Book Reviews

Book By: Pascarella, Ernest T. and Patrick T. Terenzini.
Review By: Karen G. Spangler
Academic Advising
Ball State University, Muncie, Indiana

Do not read this book – if you are looking for some light, leisure, reading entertainment!

Do have a copy of this edition on your shelf if you are involved with assisting any and all students in their often daunting pursuit of higher education! Use Pascarella and Terenzini’s newest edition of, “How College Affects Students: A Third Decade of Research (Volume 2)” as a reference, an encyclopedia, and a catalogue when you are shopping for detailed information related to, dare I say, any measurable variable that can be associated with student behaviors, attitudes, and changes experienced throughout active and post-college affiliations.

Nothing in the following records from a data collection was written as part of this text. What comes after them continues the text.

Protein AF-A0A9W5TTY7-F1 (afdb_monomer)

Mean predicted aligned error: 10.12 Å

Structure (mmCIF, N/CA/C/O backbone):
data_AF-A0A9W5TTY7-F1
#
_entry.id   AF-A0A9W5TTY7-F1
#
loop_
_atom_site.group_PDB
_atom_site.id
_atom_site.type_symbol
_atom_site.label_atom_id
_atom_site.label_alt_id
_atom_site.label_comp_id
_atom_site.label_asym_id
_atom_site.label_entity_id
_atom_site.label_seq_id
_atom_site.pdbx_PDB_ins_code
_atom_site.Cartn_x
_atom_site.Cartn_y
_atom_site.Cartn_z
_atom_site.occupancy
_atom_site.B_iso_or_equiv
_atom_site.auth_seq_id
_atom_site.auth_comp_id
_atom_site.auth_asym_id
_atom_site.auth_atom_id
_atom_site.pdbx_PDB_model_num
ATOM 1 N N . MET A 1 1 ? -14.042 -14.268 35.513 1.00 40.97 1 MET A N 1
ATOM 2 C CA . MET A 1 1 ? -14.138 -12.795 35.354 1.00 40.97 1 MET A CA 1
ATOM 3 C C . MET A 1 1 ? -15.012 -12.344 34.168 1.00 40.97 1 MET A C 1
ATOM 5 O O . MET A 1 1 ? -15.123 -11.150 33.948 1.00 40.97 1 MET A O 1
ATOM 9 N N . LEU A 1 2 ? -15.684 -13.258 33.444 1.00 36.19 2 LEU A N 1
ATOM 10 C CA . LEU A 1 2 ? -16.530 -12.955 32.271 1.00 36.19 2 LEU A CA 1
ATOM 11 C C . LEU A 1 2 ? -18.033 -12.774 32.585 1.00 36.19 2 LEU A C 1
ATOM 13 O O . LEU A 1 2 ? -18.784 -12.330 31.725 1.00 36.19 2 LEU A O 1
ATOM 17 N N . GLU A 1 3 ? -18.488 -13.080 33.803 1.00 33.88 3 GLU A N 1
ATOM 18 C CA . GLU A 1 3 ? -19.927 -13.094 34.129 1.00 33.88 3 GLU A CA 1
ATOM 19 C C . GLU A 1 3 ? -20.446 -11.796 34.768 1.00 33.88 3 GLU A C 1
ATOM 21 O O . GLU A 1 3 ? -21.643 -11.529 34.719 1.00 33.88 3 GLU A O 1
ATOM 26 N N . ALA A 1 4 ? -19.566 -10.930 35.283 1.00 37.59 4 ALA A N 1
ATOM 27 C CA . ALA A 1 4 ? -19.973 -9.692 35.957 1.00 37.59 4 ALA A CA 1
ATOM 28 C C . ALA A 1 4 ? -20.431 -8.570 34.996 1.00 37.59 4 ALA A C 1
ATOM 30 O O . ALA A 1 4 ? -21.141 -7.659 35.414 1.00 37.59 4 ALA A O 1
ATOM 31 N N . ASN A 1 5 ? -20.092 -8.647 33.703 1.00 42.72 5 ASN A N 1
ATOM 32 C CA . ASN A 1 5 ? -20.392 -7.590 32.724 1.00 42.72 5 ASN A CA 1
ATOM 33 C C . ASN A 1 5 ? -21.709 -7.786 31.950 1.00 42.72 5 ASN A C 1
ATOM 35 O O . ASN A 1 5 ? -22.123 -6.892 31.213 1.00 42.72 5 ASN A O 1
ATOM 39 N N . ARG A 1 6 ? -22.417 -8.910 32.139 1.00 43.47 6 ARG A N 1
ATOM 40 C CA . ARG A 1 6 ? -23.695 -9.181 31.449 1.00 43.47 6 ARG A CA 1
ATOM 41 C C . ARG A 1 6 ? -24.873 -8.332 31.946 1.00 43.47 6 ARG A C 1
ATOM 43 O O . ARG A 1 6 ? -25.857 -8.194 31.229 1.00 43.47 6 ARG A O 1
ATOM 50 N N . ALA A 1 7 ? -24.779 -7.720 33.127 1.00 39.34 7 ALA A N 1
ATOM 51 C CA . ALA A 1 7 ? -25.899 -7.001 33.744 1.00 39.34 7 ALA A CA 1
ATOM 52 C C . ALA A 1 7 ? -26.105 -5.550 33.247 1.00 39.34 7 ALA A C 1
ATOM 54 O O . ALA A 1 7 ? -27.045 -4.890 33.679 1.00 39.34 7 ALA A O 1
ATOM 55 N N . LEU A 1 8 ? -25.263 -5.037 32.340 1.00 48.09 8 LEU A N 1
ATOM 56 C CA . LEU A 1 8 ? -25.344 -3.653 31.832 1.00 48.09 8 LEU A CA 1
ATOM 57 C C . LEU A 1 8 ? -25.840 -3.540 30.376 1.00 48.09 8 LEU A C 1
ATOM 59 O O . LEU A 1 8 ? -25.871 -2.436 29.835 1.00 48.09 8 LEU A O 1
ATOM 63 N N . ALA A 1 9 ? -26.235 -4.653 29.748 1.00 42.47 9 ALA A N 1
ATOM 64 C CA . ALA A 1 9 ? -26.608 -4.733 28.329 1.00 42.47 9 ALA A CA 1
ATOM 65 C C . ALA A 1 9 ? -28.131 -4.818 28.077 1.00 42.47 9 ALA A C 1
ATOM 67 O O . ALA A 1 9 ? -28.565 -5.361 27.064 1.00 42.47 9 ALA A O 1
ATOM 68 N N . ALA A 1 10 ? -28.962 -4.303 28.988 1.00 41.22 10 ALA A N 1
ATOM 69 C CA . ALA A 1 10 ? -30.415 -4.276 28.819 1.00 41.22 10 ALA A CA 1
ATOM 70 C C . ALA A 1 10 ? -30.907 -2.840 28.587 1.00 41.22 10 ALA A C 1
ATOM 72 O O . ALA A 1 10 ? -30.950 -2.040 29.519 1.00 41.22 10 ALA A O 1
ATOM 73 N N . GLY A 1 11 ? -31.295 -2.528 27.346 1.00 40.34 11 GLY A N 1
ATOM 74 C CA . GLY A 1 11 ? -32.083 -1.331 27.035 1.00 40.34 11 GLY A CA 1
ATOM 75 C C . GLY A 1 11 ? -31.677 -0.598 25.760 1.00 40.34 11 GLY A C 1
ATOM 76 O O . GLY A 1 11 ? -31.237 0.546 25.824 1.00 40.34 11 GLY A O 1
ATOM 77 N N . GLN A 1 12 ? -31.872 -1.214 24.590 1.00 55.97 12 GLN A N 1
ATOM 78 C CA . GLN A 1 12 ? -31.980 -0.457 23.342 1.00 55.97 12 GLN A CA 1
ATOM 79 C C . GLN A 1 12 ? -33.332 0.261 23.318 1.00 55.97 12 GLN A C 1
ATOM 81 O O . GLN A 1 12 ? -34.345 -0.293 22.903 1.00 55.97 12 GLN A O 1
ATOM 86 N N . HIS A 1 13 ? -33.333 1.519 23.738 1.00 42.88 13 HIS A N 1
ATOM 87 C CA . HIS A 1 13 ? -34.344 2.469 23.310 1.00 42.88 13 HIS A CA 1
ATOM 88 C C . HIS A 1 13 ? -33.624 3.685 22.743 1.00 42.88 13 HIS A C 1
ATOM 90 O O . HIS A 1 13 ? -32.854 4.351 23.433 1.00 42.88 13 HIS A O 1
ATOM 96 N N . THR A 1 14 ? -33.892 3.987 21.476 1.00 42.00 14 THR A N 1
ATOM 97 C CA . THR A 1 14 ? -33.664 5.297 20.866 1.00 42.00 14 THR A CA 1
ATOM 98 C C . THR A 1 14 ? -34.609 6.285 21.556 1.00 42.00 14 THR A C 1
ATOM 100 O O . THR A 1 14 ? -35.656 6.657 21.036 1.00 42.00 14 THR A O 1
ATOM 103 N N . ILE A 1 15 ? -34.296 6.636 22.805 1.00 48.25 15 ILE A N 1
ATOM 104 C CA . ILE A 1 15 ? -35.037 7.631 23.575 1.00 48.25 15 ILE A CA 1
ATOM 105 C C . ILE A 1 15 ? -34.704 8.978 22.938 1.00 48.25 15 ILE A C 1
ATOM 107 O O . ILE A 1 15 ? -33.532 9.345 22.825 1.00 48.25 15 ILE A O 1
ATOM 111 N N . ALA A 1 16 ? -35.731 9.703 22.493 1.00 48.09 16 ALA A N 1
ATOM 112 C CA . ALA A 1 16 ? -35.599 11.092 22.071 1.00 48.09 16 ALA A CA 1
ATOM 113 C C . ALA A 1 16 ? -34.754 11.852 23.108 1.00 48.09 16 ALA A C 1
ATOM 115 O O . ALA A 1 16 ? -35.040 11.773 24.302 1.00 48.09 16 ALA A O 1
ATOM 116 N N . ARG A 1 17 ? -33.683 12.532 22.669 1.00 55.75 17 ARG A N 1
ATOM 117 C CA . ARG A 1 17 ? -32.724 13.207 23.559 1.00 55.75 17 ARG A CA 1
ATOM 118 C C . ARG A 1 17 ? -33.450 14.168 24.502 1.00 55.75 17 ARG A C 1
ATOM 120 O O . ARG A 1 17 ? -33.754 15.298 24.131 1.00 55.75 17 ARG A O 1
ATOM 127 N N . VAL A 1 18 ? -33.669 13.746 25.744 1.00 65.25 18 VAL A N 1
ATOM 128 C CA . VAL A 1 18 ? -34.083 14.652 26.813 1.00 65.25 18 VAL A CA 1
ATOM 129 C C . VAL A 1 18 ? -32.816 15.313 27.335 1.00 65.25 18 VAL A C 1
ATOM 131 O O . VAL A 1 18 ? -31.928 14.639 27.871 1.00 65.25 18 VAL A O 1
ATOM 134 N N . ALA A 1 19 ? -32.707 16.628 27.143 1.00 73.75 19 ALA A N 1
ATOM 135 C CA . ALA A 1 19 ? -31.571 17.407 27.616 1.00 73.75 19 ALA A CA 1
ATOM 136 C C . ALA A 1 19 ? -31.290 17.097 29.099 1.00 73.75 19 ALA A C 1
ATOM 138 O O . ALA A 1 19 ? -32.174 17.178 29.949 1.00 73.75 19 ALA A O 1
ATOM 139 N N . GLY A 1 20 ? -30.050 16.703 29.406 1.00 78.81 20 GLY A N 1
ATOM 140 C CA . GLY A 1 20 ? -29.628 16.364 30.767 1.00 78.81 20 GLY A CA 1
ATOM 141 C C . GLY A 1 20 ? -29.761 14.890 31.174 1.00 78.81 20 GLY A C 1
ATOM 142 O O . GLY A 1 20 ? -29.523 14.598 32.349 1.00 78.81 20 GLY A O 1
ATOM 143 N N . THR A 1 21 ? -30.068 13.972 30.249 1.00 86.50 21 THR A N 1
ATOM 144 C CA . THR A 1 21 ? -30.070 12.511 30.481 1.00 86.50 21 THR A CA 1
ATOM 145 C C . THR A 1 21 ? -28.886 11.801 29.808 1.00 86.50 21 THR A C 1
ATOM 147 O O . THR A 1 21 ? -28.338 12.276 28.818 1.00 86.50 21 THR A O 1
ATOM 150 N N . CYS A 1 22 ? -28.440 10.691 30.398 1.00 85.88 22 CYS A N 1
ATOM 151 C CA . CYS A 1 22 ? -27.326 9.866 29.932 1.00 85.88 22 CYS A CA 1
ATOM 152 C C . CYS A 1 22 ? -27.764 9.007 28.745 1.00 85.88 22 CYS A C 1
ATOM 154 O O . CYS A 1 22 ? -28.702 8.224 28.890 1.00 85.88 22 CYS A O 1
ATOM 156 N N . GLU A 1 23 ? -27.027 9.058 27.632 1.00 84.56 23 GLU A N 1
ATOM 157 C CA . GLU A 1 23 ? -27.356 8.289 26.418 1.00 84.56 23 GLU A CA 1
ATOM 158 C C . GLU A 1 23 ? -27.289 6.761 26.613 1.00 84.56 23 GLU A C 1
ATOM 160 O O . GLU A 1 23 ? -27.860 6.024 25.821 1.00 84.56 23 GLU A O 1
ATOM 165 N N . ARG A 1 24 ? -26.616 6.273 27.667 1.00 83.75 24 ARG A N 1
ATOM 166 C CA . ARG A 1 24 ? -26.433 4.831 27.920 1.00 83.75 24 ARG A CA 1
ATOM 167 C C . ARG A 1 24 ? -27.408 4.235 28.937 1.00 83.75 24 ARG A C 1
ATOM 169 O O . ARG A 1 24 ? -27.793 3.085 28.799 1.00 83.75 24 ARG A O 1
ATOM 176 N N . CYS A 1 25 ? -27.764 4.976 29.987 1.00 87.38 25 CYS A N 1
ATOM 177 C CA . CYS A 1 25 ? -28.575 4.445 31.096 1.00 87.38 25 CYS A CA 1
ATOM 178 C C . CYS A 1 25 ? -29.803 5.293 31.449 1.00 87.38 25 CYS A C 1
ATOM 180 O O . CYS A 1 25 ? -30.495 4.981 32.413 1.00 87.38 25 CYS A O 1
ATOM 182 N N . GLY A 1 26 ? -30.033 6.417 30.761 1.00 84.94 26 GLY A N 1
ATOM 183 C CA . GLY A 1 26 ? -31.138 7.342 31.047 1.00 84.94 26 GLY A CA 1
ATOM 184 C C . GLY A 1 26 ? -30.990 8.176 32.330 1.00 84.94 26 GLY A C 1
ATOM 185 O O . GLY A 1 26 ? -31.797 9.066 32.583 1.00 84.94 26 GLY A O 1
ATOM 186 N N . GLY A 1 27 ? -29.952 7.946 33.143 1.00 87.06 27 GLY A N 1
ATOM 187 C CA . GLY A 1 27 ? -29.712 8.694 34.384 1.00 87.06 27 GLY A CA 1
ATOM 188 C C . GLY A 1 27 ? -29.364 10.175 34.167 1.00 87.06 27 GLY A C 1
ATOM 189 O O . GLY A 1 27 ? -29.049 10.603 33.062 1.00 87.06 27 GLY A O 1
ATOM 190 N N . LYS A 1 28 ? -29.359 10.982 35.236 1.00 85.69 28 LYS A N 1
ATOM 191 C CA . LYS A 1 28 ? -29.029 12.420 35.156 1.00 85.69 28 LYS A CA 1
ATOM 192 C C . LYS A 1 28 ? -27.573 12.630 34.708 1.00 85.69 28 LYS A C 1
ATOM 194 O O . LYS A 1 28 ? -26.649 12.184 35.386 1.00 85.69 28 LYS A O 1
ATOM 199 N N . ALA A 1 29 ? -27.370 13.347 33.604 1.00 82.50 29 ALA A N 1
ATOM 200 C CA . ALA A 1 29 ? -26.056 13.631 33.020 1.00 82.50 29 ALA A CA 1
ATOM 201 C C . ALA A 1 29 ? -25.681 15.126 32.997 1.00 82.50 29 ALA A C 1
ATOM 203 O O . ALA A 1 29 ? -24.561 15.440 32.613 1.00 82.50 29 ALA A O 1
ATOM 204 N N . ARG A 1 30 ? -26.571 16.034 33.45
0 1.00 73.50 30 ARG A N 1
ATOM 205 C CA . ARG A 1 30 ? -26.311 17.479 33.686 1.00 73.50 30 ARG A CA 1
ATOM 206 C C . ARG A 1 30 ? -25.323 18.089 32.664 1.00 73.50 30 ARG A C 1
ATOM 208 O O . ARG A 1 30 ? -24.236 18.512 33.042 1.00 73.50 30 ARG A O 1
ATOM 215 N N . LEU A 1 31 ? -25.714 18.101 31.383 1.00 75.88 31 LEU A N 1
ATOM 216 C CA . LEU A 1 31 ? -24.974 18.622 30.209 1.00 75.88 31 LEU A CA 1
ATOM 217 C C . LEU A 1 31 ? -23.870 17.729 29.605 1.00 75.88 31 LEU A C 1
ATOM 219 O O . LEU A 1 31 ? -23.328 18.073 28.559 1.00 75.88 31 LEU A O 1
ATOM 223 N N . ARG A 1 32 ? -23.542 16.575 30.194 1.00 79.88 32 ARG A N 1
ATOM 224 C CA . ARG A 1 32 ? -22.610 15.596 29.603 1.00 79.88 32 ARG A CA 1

Pascarella and Terenzini revisit their previous edition of this text in order to “rewrite [the] ground rules” (1) on which earlier research and conclusions were based in order to reflect the changing dynamics of the college/university student body. In addition, not only have the dynamics of the student body changed, but changes are also continually taking place in trends that influence academic support systems - one of the main motivators for issuing a revised volume.

One reason to update from Volume 1 to Volume 2, for owners of Pascarella and Terenzini’s first volume, is that the authors were able to expand on research findings presented in their first volume. Some of the differences from their earlier literature reflect the results of having access to “nationally representative databases,” (p. 626) changes in pedagogy, changes in “public policy issues, especially affirmative action,” which have broadened the scope of research, and improvements in the quality of research methodology.

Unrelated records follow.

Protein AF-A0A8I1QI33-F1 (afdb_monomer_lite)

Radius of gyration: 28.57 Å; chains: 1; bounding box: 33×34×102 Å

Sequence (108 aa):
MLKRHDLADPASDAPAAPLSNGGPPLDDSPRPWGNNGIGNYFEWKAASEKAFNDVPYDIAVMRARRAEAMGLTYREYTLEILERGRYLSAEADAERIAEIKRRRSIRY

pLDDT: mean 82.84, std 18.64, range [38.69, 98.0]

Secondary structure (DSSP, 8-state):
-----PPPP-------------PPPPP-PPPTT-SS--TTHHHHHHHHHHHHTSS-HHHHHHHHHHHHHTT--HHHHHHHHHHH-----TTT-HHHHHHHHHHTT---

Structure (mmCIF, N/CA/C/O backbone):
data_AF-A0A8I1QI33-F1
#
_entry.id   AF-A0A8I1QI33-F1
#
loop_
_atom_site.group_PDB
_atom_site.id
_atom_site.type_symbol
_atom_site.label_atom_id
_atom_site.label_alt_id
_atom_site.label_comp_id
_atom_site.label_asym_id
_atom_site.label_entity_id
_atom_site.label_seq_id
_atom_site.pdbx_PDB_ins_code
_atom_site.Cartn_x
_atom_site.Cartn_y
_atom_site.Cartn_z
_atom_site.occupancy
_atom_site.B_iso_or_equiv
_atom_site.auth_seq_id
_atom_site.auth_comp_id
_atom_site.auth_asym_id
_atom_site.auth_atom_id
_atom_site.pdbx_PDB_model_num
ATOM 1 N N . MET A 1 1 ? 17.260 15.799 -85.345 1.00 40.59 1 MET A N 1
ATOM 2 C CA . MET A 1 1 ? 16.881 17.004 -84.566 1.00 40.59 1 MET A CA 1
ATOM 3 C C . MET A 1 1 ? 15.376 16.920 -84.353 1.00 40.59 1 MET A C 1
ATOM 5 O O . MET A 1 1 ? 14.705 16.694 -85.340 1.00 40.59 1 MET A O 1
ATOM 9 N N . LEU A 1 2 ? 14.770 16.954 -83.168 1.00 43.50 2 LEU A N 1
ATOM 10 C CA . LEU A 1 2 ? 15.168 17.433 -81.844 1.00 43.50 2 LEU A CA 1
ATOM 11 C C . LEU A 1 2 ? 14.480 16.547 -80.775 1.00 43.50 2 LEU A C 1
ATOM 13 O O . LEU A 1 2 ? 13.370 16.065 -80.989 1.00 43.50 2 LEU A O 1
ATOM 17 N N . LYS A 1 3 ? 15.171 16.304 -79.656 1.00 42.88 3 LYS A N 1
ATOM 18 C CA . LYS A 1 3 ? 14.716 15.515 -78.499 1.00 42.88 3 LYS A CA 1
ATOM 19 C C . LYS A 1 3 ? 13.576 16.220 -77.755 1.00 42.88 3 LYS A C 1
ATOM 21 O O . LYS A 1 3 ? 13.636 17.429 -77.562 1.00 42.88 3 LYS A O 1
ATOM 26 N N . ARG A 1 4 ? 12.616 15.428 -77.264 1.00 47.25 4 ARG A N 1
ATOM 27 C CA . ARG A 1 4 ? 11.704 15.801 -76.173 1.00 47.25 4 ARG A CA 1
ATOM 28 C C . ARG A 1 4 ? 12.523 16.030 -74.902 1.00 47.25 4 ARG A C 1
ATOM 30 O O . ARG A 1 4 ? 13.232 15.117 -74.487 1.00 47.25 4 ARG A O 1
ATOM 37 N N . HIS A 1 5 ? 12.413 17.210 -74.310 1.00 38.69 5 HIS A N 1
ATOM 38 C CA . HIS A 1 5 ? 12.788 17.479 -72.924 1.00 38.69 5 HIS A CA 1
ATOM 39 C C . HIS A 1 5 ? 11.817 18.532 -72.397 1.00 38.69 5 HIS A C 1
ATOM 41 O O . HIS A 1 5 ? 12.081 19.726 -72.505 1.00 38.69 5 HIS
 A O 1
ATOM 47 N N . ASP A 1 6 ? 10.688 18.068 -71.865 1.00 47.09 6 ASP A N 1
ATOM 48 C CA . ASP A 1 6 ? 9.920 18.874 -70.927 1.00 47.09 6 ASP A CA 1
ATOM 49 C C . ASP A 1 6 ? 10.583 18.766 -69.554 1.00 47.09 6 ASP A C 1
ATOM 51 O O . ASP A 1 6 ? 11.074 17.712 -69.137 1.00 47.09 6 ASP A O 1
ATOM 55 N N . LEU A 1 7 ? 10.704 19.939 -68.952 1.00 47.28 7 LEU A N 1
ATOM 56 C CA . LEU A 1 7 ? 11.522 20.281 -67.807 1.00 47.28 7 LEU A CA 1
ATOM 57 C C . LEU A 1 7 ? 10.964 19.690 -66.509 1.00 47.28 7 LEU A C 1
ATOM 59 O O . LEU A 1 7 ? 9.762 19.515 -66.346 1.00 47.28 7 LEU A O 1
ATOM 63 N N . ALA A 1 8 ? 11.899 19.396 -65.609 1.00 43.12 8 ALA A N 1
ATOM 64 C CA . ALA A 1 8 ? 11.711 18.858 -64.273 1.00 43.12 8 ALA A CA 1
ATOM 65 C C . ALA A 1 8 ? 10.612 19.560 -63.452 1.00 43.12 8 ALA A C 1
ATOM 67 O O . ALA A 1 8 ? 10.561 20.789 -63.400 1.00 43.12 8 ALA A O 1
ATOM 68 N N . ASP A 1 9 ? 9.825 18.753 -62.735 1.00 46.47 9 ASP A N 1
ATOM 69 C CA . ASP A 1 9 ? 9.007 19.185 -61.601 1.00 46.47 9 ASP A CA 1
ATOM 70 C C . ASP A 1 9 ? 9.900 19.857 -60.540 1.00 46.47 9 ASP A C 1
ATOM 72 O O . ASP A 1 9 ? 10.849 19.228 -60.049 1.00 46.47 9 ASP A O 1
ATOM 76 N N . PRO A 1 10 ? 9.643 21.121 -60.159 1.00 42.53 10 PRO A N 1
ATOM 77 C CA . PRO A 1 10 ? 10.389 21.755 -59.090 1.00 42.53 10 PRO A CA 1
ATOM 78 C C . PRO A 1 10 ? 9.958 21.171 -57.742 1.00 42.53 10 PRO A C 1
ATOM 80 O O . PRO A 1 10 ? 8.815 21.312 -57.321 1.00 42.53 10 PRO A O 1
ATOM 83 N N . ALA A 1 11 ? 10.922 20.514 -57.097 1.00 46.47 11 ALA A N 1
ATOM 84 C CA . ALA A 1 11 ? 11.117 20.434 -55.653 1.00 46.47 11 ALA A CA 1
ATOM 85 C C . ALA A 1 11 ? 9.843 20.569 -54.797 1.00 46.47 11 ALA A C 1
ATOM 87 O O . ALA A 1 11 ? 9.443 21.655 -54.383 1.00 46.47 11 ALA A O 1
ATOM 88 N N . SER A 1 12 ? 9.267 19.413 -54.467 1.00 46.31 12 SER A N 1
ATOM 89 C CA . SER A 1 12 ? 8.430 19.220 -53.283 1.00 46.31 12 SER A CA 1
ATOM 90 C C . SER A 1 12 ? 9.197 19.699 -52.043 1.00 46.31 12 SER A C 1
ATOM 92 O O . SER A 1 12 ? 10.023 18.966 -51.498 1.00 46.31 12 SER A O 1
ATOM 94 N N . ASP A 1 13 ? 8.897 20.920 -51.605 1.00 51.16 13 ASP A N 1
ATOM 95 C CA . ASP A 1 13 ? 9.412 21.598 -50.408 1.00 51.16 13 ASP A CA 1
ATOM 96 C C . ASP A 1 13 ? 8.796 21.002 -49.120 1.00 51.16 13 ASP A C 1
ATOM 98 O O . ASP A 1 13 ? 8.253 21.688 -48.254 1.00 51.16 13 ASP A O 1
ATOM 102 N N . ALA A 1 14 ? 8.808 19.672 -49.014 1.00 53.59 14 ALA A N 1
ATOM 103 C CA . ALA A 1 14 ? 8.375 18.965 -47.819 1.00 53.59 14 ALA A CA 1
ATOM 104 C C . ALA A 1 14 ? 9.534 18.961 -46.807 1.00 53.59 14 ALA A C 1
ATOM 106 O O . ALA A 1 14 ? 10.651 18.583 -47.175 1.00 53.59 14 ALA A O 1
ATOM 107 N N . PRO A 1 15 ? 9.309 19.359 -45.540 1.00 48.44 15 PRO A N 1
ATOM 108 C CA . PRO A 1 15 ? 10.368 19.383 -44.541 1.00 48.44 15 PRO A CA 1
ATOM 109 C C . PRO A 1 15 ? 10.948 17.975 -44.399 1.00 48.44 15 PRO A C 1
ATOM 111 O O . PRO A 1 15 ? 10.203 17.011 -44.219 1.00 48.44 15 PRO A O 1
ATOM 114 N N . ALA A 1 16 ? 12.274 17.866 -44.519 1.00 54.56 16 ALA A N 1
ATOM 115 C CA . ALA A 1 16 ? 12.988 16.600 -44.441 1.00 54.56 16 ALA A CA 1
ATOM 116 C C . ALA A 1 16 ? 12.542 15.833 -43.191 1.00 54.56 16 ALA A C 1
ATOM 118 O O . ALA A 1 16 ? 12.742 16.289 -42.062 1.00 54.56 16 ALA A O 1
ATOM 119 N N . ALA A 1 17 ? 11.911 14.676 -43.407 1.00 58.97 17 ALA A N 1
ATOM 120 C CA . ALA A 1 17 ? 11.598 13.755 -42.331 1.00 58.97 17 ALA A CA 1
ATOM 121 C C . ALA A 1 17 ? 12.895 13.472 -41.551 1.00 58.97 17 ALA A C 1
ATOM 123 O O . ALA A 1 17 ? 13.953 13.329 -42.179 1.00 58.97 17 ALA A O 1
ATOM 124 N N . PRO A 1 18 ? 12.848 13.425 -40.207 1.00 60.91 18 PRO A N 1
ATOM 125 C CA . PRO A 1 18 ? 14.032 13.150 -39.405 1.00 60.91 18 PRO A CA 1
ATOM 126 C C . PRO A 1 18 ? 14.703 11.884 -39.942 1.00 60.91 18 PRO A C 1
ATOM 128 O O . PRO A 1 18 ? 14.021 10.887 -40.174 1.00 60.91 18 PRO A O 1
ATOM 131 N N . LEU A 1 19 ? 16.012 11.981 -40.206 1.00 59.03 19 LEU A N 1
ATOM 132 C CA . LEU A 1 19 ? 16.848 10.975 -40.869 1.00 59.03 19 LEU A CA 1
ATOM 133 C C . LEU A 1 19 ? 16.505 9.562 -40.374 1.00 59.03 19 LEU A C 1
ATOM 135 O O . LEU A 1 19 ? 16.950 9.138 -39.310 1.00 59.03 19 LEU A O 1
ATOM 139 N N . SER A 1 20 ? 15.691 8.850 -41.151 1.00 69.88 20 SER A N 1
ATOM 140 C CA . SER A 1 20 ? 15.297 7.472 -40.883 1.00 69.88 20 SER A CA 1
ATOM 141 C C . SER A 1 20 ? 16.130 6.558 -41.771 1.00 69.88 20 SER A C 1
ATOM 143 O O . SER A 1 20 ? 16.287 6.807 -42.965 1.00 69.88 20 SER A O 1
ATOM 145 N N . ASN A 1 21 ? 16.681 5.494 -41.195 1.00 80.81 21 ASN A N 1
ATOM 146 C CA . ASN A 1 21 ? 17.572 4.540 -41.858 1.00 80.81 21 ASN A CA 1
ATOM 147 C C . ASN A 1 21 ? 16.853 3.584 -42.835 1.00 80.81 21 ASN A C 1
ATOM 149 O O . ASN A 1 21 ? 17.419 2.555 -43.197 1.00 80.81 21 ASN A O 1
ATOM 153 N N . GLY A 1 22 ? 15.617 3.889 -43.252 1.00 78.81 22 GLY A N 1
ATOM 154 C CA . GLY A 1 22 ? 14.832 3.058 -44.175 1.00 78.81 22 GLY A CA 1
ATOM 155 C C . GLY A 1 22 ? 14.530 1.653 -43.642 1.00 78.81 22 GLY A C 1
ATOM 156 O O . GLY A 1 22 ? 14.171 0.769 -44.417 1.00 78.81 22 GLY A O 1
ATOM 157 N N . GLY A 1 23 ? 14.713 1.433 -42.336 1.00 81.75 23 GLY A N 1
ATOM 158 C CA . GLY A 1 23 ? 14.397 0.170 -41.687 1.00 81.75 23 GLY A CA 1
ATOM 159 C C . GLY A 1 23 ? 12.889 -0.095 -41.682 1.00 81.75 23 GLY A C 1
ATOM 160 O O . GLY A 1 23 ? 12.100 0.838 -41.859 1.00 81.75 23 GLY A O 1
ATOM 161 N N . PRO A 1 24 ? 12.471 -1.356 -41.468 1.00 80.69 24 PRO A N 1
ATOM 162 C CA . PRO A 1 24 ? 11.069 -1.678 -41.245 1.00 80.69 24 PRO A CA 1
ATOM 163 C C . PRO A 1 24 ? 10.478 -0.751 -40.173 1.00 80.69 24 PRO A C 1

For those building or adding to book collections, one reason to invest in Volume 2 of “How College Affects Students,” is to have a source of information that can satisfy immediate needs for answers to questions and serve as a resource that can provide direction for more in-depth, detailed research. For example, in under five minutes (yes, I timed myself) I was able to locate a specific topic, “the first generation college student,” in the subject index, read entries from the authors in six separate locations throughout the volume, and identify at least eleven references to research data and projects in the reference index that can now guide me to other research sources.

Pascarella and Terenzini’s second volume of “How College Affects Students” provides a satisfying research experience. To use the book otherwise, as in attempting to read it cover to cover, one would quickly realize that the task could become quite a tedious exercise as the chapters are generally organized in a predictable, prescriptive manner loaded with research data and “cautious conclusions” (p. 503) based on findings.

It is, however, exactly this prescriptive organization of the chapters – topic and introduction, changes during college, net effects, etc., - and the detailed content which make the text easy and worthwhile to reference. In this respect, Pascarella and Terenzini provide us with a usable tool to include in our book collections.


How College Affects Students: A Third Decade of Research (Volume 2). (2005).
Book by Pascarella, Ernest T. and Patrick T. Terenzini. Review by Karen G. Spangler.
San Francisco: Jossey-Bass, 848 pp. $52.00 ISBN # 0-7879-1044-9.